Sebagian ketentuan dalam Buku III KUHPerdata bersifat sebagai hukum yang mengatur saja (aanvulen recht)[1]. Jadi bersifat optional atau hanya untuk melengkapi. Dengan bersandar pada sifat tersebut, tak heran praktik-praktik penggunaan surat kuasa mutlak masih marak digunakan. Beberapa para praktisi hukum memiliki argumentasi, adanya asas kebebasan berkontrak yang diatur dalam hukum perdata Indonesia.
Berdasarkan asas inilah, segala ketentuan yang sudah dituangkan dalam suatu perjanjian oleh para pihak berlaku sebagai hukum bagi mereka yang mengikatkan diri di dalamnya. Namun, argumen lain pun muncul, asas kebebasan berkontrak tidak boleh bertentangan bukan saja dengan undang-undang, tetapi juga asas kepatutan dan ketertiban umum.
Penggunaan surat kuasa mutlak untuk menjual hak atas tanah sudah diinstruksikan untuk dilarang oleh Menteri Dalam Negeri demi kepentingan ketertiban status penggunaan tanah melalui Instruksi Menteri Dalam Negeri No. 14/1982 tentang Larangan Penggunaan Kuasa Mutlak sebagai Pemindahan Hak atas Tanah. Adanya surat kuasa mutlak ini rupanya digunakan sebagai dasar pemindahan hak-hak atas tanah yang seharusnya melekat pada pemegang hak menjadi beralih kepada penerima kuasa mutlak tersebut dengan tidak dapat ditarik kembali.

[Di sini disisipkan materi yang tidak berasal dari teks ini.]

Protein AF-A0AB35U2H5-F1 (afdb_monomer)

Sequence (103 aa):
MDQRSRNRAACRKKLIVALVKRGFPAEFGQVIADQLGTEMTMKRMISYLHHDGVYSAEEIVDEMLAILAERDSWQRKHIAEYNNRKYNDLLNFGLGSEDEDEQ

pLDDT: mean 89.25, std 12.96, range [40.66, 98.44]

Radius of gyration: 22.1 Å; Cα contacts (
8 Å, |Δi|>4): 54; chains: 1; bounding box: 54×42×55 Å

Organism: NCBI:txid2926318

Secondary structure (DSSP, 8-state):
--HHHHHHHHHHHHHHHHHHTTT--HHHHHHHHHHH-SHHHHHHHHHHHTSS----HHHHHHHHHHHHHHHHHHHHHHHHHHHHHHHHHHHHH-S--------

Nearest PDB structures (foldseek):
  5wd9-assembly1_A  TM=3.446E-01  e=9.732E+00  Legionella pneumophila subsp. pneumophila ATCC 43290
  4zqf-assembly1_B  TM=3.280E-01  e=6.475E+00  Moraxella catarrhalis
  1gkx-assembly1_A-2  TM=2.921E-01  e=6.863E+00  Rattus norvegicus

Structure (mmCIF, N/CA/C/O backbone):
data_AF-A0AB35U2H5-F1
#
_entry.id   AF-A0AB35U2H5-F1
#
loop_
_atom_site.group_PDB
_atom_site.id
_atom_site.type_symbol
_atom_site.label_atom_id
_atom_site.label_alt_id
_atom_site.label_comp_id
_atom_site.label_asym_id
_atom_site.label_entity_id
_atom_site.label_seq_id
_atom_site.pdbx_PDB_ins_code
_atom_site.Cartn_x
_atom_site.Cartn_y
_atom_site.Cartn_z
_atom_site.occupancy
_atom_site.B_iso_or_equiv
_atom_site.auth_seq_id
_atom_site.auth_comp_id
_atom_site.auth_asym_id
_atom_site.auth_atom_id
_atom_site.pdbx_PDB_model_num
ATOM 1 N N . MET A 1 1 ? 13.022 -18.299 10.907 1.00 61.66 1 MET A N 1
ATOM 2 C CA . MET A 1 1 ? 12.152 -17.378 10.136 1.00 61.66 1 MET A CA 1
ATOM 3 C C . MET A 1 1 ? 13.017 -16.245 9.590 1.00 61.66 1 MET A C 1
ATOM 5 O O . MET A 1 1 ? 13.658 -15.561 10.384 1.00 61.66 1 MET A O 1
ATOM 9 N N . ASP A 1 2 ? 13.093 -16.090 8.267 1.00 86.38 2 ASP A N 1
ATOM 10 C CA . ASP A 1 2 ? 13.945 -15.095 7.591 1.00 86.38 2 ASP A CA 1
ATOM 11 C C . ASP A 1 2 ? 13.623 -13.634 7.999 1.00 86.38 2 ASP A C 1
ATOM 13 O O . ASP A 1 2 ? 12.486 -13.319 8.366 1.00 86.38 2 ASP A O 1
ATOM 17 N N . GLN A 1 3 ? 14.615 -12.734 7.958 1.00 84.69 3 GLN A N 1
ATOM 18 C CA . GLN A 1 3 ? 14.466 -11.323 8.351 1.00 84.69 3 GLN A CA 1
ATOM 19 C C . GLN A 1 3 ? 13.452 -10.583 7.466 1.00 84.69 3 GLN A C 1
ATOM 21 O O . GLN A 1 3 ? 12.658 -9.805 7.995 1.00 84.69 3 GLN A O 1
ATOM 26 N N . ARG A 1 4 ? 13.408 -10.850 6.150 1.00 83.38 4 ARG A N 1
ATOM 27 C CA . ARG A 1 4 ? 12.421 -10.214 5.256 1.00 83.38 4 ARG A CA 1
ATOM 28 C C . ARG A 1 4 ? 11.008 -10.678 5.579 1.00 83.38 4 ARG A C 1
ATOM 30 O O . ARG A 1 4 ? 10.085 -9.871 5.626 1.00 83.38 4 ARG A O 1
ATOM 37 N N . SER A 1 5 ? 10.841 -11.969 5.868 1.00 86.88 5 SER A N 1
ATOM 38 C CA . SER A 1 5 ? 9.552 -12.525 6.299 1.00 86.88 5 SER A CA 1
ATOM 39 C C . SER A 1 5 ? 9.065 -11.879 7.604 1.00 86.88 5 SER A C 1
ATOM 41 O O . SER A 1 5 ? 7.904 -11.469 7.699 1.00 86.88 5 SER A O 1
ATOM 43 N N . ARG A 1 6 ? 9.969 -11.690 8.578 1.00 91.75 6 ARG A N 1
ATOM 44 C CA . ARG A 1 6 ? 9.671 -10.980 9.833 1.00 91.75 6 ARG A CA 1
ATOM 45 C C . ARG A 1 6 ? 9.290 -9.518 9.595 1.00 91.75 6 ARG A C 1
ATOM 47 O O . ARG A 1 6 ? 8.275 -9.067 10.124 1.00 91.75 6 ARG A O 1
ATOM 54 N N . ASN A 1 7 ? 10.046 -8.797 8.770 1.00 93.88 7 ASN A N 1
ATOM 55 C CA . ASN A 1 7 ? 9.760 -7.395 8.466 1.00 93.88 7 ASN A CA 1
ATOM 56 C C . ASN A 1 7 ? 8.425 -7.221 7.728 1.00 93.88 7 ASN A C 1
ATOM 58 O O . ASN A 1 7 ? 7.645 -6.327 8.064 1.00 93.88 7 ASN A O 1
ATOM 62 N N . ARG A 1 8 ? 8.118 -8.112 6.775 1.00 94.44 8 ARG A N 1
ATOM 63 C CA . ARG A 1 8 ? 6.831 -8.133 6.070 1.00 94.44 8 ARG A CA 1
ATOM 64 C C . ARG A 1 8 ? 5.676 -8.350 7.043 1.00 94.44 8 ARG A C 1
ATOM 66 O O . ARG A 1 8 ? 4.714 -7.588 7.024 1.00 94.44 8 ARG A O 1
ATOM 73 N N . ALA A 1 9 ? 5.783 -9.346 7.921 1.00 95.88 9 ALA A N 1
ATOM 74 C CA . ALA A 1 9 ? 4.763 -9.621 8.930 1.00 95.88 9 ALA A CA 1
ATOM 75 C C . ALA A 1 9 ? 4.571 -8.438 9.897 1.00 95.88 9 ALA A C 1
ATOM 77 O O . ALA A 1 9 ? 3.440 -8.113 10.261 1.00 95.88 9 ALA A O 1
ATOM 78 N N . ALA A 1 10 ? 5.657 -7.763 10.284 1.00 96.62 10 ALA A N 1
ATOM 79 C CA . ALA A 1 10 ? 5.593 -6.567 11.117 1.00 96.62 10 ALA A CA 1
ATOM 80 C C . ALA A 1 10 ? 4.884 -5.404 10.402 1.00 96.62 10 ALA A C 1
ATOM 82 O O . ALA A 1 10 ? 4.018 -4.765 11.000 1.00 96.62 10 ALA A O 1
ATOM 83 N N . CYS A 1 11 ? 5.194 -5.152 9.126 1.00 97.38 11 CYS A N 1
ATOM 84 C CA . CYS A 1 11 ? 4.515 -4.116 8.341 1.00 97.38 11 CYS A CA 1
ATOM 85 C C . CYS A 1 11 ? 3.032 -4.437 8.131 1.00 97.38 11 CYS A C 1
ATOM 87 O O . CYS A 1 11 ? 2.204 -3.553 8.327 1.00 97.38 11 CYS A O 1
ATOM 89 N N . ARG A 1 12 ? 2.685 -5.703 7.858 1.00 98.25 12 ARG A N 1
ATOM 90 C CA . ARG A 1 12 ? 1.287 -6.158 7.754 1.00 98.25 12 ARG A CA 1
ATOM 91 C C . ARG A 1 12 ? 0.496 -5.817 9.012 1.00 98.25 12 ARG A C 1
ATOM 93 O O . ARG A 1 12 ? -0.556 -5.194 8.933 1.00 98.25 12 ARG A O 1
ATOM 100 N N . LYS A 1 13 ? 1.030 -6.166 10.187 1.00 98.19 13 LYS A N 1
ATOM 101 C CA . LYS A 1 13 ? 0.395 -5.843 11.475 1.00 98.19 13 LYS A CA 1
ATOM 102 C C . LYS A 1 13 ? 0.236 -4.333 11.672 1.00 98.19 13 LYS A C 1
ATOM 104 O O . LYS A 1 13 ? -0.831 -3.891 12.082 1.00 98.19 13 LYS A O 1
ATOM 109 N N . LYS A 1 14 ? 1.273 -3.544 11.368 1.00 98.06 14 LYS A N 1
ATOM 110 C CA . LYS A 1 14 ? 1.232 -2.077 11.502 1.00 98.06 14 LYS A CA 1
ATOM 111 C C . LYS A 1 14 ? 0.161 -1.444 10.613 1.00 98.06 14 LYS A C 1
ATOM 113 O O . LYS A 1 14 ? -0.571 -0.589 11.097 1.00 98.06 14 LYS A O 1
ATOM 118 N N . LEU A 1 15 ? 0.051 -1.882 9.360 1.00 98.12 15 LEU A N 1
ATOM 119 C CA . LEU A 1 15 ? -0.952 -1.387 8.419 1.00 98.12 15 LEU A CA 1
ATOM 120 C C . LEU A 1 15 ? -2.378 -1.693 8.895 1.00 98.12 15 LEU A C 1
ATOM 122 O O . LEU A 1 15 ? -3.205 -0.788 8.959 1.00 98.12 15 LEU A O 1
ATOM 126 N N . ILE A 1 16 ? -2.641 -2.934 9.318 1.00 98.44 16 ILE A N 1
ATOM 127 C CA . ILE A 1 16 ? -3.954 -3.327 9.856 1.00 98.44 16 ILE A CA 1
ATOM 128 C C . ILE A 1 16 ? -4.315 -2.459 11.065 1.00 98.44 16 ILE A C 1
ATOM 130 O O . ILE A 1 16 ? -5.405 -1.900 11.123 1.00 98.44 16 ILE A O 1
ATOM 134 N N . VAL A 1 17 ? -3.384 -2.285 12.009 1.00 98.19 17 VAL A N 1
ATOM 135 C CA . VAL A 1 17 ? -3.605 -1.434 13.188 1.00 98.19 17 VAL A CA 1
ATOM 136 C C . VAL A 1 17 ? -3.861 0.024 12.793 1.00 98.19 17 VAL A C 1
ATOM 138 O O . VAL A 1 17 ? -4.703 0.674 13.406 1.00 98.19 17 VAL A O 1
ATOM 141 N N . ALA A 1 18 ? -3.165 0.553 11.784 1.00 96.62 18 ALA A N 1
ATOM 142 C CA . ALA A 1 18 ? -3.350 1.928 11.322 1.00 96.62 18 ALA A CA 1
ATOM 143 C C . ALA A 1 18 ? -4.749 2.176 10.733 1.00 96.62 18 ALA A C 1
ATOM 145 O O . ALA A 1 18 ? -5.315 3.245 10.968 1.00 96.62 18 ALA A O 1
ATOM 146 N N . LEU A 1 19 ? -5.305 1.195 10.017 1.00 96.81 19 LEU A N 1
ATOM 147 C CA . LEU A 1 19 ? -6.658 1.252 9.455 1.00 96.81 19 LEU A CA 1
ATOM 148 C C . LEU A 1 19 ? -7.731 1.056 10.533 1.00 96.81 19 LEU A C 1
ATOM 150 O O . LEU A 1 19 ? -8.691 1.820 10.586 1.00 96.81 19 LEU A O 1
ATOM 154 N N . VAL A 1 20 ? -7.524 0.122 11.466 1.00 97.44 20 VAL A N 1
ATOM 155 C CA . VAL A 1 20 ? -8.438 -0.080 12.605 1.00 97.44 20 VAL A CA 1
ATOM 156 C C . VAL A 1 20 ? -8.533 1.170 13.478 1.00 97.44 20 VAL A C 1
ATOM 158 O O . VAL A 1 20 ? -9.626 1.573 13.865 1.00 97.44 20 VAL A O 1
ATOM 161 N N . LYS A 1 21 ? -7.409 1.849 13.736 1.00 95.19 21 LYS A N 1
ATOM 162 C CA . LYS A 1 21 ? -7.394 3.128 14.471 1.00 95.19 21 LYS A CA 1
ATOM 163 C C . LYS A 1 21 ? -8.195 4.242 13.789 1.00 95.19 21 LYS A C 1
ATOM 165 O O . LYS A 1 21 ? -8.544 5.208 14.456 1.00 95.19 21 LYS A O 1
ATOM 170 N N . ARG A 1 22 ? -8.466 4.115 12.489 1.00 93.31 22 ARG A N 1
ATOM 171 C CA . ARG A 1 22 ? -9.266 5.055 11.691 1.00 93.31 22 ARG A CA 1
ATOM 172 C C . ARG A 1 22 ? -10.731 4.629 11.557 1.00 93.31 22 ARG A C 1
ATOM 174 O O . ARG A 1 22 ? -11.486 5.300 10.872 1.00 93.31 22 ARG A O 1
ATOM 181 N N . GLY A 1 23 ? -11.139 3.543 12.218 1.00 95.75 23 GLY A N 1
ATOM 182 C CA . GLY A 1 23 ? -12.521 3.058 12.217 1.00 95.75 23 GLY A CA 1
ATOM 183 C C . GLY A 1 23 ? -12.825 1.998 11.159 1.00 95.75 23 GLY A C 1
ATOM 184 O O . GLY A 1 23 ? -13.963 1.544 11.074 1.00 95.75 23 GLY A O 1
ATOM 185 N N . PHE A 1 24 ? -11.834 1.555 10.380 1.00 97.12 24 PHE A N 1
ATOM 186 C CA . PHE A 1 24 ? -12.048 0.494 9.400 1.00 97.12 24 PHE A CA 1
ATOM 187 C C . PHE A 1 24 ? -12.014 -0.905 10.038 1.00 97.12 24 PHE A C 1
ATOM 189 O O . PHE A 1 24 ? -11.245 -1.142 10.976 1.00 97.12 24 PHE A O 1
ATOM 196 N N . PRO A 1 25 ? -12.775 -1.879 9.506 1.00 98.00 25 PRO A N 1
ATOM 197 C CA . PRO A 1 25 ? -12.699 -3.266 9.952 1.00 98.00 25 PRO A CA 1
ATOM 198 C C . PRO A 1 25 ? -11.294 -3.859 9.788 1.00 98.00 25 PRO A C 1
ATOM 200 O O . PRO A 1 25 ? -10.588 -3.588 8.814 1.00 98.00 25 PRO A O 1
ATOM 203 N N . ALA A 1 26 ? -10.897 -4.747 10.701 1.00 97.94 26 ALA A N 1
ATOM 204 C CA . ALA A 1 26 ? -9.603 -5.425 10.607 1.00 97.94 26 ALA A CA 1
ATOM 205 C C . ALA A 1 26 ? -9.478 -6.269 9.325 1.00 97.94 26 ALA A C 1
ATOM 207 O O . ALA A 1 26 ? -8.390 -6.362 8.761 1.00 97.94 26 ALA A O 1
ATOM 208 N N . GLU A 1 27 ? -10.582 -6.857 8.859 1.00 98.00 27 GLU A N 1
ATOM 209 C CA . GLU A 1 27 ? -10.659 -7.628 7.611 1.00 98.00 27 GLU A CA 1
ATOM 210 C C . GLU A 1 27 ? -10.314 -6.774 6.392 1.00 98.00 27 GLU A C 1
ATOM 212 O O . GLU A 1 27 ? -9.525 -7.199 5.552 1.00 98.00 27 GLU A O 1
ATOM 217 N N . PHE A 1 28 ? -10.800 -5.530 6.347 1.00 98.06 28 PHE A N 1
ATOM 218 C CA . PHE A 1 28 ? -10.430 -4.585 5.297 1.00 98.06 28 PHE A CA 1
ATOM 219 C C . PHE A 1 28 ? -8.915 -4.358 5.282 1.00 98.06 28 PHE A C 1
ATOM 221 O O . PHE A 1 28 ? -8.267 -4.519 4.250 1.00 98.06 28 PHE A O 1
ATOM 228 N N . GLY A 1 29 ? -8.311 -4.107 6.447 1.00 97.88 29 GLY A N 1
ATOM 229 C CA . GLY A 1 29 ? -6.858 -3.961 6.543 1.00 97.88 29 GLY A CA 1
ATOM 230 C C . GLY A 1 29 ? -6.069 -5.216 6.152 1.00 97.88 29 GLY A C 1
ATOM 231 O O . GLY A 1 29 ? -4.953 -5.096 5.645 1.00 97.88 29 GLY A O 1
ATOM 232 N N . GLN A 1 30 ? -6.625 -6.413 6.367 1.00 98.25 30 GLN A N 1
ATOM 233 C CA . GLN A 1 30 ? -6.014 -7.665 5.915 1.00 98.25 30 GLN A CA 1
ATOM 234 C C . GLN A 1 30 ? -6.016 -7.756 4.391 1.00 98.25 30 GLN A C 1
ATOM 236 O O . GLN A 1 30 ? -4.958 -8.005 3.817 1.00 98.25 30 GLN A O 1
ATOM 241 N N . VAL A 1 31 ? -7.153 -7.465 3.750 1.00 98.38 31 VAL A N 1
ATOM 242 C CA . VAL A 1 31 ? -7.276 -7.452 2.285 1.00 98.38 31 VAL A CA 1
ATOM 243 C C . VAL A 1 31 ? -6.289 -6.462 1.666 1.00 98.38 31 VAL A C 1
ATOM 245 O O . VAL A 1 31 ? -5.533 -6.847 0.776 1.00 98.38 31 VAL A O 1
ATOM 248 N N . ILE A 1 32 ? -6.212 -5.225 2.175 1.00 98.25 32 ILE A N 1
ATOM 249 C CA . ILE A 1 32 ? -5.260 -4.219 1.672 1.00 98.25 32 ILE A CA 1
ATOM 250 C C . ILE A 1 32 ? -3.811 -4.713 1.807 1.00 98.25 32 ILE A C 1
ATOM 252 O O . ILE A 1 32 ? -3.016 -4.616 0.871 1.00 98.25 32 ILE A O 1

Dengan demikian alasan penarikan kembali oleh pemberi kuasa dengan cara apapun, ataupun bilamana pemberi kuasa meninggal, tidak dapat mengakhiri pemberian kuasa tersebut. Lebih aneh lagi apabila si penerima kuasanya sendiri yang kemudian meninggal dunia dan tidak lagi dapat menjalankan kuasa-kuasa yang diberikan kepadanya.
Untuk itu, pengaturan surat kuasa mutlak ini memang tidak sejalan dengan logika hukum yang ada. Dalam beberapa perkara yang telah diputus oleh Mahkamah Agung, pada prinsipnya sama, membatalkan surat kuasa mutlak. Adapun yang menjadi rujukan adalah Putusan MA No. 2584K/PDT/1986 tanggal 14 April 1988.

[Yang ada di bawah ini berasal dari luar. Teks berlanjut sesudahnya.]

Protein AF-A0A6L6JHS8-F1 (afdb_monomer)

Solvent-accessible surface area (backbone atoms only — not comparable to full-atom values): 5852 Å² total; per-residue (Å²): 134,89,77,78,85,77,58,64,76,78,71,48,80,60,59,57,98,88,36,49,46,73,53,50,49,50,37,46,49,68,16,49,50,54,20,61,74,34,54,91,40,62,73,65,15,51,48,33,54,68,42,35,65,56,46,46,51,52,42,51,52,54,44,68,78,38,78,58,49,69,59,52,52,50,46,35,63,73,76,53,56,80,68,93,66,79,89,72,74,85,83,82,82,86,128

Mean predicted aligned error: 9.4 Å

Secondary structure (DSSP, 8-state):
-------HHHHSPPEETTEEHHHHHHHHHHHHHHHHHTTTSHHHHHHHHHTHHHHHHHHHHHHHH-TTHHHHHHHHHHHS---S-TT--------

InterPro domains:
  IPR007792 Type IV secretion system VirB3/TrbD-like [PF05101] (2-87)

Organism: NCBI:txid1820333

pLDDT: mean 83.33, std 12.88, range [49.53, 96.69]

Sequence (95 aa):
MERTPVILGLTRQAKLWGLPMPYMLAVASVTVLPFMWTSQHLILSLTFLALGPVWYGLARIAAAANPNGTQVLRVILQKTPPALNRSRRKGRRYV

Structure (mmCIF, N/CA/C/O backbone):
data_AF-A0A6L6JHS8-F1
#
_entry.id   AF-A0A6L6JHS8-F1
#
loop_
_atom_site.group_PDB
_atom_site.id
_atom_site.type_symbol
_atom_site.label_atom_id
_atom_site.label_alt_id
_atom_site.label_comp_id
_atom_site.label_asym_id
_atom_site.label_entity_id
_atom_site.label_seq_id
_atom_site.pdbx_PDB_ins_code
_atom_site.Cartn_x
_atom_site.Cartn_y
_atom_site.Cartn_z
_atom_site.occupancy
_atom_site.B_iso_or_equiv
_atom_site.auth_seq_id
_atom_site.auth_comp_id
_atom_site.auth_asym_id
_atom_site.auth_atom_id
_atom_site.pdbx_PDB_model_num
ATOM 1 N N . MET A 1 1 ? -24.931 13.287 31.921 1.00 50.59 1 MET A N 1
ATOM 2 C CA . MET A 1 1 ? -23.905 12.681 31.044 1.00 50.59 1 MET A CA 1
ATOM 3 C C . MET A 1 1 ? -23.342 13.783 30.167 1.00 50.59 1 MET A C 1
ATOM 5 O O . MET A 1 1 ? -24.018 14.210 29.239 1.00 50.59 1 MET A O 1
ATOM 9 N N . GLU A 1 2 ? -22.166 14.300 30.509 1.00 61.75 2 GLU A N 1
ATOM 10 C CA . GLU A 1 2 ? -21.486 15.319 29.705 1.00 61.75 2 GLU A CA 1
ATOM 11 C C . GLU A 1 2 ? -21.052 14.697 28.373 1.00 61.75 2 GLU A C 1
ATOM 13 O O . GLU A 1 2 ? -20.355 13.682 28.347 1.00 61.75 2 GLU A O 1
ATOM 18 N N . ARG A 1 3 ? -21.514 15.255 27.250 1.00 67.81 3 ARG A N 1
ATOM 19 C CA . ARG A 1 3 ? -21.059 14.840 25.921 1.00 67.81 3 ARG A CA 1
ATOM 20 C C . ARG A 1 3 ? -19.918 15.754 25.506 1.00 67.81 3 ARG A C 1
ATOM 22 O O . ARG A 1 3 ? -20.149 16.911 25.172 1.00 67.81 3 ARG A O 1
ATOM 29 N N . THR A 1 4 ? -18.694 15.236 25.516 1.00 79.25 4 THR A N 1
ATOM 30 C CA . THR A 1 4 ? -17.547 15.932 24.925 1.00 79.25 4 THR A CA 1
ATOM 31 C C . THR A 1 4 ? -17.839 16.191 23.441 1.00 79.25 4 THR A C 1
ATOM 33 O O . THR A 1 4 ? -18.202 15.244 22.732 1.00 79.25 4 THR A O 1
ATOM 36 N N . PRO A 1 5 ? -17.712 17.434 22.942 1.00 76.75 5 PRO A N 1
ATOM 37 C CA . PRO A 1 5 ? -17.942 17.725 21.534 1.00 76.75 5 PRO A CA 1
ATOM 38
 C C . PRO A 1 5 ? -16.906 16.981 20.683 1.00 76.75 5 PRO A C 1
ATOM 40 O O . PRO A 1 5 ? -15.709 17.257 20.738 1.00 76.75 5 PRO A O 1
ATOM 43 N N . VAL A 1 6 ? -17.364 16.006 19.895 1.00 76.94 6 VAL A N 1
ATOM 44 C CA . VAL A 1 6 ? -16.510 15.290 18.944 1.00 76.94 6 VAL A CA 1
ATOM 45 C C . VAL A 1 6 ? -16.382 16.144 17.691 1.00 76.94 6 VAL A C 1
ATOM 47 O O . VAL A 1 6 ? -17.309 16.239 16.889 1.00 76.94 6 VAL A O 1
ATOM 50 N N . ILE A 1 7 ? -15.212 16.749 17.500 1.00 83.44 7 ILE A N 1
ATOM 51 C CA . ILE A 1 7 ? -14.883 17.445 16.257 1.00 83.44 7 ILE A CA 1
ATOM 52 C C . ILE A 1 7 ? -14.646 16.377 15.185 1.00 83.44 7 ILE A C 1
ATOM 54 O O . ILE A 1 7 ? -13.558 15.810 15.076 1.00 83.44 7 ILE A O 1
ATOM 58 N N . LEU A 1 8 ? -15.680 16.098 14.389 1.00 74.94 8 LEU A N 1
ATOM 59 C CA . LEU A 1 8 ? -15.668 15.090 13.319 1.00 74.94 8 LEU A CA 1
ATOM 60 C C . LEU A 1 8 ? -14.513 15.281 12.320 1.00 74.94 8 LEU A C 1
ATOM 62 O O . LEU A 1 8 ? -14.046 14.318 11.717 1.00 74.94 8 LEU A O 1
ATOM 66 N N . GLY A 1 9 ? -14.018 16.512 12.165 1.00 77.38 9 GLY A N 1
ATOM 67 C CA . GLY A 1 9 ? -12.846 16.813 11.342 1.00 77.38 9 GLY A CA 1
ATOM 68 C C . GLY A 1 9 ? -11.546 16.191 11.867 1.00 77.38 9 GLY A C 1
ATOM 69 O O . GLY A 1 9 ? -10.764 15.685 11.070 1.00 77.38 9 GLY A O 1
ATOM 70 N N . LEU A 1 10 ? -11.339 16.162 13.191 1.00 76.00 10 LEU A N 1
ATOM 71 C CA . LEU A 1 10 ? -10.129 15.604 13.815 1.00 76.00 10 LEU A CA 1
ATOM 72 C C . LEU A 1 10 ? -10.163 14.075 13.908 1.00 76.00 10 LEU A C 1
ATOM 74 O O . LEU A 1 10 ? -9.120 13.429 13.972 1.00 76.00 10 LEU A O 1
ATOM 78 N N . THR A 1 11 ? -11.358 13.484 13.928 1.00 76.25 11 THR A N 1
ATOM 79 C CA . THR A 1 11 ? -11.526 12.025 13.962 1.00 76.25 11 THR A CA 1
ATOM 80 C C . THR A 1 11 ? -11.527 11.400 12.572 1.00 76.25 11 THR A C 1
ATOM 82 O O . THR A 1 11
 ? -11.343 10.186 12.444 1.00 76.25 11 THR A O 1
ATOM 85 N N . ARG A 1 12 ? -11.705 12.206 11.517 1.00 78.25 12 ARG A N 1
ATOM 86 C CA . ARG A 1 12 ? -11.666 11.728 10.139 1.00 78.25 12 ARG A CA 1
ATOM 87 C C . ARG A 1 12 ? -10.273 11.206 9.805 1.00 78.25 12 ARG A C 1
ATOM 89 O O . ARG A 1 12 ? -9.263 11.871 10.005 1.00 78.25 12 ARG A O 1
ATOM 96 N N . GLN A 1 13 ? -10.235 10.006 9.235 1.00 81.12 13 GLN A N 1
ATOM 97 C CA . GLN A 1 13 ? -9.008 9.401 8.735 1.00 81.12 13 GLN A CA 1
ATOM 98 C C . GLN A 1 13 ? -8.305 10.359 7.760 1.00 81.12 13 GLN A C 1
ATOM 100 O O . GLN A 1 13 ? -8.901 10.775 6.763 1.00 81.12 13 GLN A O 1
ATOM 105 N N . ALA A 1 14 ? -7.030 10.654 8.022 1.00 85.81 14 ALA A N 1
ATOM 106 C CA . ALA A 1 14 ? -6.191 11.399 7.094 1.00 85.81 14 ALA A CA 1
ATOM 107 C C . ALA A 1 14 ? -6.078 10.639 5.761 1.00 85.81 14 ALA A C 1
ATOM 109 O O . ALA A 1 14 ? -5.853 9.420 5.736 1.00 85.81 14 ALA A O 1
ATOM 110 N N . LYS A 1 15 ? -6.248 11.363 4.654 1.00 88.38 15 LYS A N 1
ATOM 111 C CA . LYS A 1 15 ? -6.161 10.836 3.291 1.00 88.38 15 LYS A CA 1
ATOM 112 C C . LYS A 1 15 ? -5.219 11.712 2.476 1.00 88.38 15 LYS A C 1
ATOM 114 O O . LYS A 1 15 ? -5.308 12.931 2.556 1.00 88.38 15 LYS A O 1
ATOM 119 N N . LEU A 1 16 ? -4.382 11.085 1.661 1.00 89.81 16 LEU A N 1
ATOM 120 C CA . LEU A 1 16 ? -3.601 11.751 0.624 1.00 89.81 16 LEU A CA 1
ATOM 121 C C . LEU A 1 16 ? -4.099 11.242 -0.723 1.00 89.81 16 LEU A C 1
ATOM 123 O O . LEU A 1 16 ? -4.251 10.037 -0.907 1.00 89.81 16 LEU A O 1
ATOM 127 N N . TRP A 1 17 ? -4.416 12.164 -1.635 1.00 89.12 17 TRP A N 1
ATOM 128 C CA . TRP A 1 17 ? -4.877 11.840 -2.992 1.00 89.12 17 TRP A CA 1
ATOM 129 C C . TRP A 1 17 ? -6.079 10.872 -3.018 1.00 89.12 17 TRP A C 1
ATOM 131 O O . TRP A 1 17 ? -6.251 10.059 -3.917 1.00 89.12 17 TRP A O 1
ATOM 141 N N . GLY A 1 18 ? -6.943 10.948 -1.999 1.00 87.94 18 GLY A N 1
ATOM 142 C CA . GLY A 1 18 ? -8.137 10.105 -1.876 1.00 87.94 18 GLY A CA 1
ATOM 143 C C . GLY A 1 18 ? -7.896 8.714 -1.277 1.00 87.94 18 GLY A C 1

Bagaimana dengan surat kuasa mutlak yang diberikan untuk menghadiri RUPS, mengeluarkan hak suara dan menjual saham? Berkaca dengan pengaturan larangan surat kuasa mutlak pada hak atas tanah, kita bisa nyatakan secara argumentatif bahwa surat kuasa mutlak dalam hal demikian pun bisa jadi dapat dibatalkan. Lalu, apakah masih aman menggunakan skema surat kuasa mutlak dalam transaksi anda?
Bimo Prasetio/ Niken Nydia Nathania
[1] Pada dasarnya bahwa hukum perjanjian dalam KUH Perdata mengandung ketentuan-ketentuan yang memaksa (dwingen, mandatory) dan yang opsional (aanvullend, optional) sifatnya. Untuk ketentuan-ketentuan yang memaksa, para pihak tidak mungkin menyimpanginya dengan membuat syarat-syarat dan ketentuan-etentuan lain dalam perjanjian yang mereka buat. Namun terhadap ketentuan-ketentuan undang-undang yang bersifat opsional, para pihak bebas menyimpanginya dengan mengadakan sendiri syarat-syarat dan ketentuan-ketentuan lain sesuai dengan kehendak para pihak. Maksud dari adanya ketentuan-ketentuan yang opsional itu, adalah hanya untuk memberikan aturan ya ng berlaku bagi perjanjian yang dibuat oleh para pihak bila memang para pihak belum mengatur atau tidak mengatur secara tersendiri agar tidak terjadi kekosongan pengaturan mengenai hal atau materi yang dimaksud.